OBJECTIVE: Runx2 (also known as Cbfa1) is a transcription factor required for chondrocyte maturation and osteoblast differentiation. While there is information on the regulation of its expression during osteogenesis, much less is known about it during cartilage maturation. Here we asked whether Runx2 expression and function are affected by retinoic acid (RA) and parathyroid hormone-related peptide (PTHrP), which represent an important stimulator and inhibitor of chondrocyte maturation, respectively. DESIGN: We first cloned and characterized Runx2 expressed by chick chondrocytes (cRunx2). We then constructed expression vectors of cRunx2 and a dominant-negative form (DN-cRunx2) and determined their effects on chondrocyte maturation in culture before and during retinoid and PTHrP treatment. RESULTS: cRunx2 showed similar transactivation activity to that of its mammalian counterparts although it has a very short QA domain and lacks a small portion of the PST domain. cRunx2 over-expression stimulated chondrocyte maturation, as indicated by increases in alkaline phosphatase activity (APase), mineralization, and type X collagen and MMP-13 expression, and by maintenance of Indian hedgehog (Ihh) expression. RA treatment stimulated cRunx2 gene expression and boosted its pro-maturation effects. PTHrP treatment blocked Runx2 expression and its pro-maturation effects. Over-expression of DN-cRunx2 inhibited maturation and even prevented RA from exerting its pro-maturation role. CONCLUSIONS: As previously indicated by mammalian studies, cRunx2 has chondrocyte pro-maturation activity. Its expression and roles are favorably modulated by retinoid signaling but are completely inhibited by PTHrP. A model integrating cRunx2 with PTHrP, Ihh and retinoid signaling and operating during skeletogenesis is proposed.

Activation of beta-catenin-LEF/TCF signal pathway in chondrocytes stimulates ectopic endochondral ossification.

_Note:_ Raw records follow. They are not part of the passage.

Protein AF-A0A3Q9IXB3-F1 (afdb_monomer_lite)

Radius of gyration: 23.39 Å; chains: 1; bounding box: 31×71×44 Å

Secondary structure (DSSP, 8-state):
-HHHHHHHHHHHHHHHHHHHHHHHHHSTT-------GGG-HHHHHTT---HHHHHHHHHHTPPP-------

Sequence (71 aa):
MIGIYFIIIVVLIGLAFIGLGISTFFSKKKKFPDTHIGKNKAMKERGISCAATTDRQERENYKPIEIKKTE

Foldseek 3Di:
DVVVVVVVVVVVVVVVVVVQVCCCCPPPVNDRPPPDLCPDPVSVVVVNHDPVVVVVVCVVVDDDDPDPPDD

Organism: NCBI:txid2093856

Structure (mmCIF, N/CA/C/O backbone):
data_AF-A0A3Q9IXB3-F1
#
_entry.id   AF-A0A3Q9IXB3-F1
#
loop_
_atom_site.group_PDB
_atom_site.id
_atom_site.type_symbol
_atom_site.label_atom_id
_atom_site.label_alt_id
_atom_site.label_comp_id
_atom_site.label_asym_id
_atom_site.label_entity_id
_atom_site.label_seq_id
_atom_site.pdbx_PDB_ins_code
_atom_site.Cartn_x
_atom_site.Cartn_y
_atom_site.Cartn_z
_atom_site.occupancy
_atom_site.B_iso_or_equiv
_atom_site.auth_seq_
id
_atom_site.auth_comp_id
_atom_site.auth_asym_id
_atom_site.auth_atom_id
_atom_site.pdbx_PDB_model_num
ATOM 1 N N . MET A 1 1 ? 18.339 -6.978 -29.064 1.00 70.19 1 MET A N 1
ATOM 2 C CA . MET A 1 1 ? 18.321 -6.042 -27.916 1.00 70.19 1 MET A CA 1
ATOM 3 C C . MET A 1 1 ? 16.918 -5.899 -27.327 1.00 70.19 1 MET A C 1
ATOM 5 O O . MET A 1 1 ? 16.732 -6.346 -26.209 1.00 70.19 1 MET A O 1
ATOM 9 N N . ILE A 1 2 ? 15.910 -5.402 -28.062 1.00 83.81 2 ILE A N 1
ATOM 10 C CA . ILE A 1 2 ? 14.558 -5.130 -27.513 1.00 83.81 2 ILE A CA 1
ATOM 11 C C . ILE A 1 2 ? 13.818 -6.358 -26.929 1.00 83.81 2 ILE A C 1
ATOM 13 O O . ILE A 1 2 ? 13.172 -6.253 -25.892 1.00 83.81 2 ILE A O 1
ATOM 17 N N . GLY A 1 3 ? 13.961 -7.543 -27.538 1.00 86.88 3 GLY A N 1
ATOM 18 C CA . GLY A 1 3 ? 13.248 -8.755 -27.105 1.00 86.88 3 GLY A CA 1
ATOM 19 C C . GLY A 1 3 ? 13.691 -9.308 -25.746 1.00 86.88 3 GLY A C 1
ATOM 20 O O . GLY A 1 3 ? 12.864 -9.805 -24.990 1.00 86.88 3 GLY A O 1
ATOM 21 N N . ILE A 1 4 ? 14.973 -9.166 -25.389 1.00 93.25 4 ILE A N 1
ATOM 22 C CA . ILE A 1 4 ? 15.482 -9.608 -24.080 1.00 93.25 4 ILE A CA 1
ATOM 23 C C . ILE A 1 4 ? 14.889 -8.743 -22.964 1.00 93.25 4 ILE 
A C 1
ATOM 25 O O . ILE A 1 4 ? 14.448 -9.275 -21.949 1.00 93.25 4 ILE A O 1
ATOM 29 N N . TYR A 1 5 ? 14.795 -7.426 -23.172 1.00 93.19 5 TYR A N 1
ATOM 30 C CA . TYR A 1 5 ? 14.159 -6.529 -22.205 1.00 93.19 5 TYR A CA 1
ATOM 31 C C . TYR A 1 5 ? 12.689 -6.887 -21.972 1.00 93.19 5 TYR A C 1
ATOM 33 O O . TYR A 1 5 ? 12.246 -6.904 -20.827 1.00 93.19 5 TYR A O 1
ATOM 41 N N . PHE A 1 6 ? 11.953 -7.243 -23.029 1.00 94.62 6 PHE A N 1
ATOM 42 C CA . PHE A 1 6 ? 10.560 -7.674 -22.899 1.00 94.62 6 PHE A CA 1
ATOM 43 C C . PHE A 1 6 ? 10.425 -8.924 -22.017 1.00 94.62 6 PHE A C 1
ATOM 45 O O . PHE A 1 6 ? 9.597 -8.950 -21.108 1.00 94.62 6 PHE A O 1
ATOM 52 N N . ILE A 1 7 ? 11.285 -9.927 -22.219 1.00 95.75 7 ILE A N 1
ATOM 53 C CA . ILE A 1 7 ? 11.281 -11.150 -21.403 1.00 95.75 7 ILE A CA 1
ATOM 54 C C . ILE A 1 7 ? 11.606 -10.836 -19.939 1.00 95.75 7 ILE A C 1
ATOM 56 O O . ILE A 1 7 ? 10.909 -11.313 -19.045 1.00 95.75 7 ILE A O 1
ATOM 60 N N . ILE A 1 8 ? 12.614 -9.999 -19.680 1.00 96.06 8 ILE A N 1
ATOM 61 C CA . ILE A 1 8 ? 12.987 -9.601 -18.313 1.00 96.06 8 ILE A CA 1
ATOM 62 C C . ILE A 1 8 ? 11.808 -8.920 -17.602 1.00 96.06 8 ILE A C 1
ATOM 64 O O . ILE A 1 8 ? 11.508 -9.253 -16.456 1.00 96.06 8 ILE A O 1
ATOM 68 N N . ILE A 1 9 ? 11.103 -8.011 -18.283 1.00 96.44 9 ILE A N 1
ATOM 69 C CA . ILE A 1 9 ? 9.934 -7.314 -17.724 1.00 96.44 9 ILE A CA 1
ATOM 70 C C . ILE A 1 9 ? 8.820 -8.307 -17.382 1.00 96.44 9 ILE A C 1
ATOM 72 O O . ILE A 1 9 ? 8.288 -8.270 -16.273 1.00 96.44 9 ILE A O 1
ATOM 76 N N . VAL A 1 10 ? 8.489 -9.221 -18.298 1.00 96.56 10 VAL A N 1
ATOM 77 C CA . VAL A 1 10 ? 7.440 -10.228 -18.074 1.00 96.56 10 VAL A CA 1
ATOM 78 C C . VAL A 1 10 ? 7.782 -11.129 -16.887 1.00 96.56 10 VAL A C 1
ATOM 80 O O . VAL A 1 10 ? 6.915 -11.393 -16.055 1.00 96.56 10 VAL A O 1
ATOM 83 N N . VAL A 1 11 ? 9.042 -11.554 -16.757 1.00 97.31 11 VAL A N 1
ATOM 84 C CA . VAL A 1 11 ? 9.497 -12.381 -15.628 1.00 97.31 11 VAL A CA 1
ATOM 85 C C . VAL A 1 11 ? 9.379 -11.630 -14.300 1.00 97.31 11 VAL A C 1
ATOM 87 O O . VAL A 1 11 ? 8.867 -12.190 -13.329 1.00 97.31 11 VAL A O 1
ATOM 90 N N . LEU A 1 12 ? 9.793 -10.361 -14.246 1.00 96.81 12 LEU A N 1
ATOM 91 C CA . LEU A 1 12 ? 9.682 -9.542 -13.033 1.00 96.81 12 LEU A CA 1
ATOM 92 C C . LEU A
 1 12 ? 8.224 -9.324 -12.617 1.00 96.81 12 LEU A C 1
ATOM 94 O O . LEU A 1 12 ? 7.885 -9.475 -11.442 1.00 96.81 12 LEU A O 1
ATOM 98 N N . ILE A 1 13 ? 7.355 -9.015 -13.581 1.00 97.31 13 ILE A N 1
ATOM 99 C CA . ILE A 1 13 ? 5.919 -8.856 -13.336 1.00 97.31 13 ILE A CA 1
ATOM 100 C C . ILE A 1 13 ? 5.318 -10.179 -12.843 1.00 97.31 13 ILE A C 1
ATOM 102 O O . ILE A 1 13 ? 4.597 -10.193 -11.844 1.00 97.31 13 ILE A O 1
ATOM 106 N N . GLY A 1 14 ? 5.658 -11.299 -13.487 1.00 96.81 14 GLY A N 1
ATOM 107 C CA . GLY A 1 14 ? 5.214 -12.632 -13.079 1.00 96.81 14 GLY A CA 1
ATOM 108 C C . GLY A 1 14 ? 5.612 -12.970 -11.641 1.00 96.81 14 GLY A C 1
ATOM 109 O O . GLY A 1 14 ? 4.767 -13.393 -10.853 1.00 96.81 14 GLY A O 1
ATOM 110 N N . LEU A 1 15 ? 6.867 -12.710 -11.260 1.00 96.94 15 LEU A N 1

OBJECTIVE: Members of the Wnt signaling protein family are expressed during cartilage development and skeletogenesis, but their roles and mechanisms of action in those processes remain unclear. Recently, we found that beta-catenin-LEF/TCF-dependent Wnt signaling stimulates chondrocyte maturation and hypertrophy and extracellular matrix calcification in vitro, events normally associated with cartilage-to-bone transition during skeletogenesis. Thus, we tested here whether activation of this pathway promotes endochondral ossification. DESIGN: Chick chondrocytes were infected with avian retroviral expression vectors encoding constitutive-active (CA) or dominant-negative (DN) forms of LEF, which activate or block beta-catenin-dependent Wnt signaling respectively. These cells and companion uninfected control cells were seeded into type I collagen gels and transplanted intramuscularly into nude mice. The resulting ectopic tissue masses forming over time in vivo were subjected to histological and molecular biological analyses. RESULTS: Transplantation of chick chondrocytes induced de novo endochondral bone formation. In situ hybridization and RT-PCR using species-specific probes and primers showed that the ectopic cartilaginous tissue was avian and thus donor-derived, whereas the bone tissue was mouse and thus host-derived. CA-LEF-expressing ectopic tissue masses contained abundant bone and marrow, while DN-LEF-expressing masses contained little bone and lacked marrow. CONCLUSIONS: Activation of beta-catenin-LEF/TCF-dependent Wnt signaling accelerates chondrocyte maturation and replacement of cartilage by bone.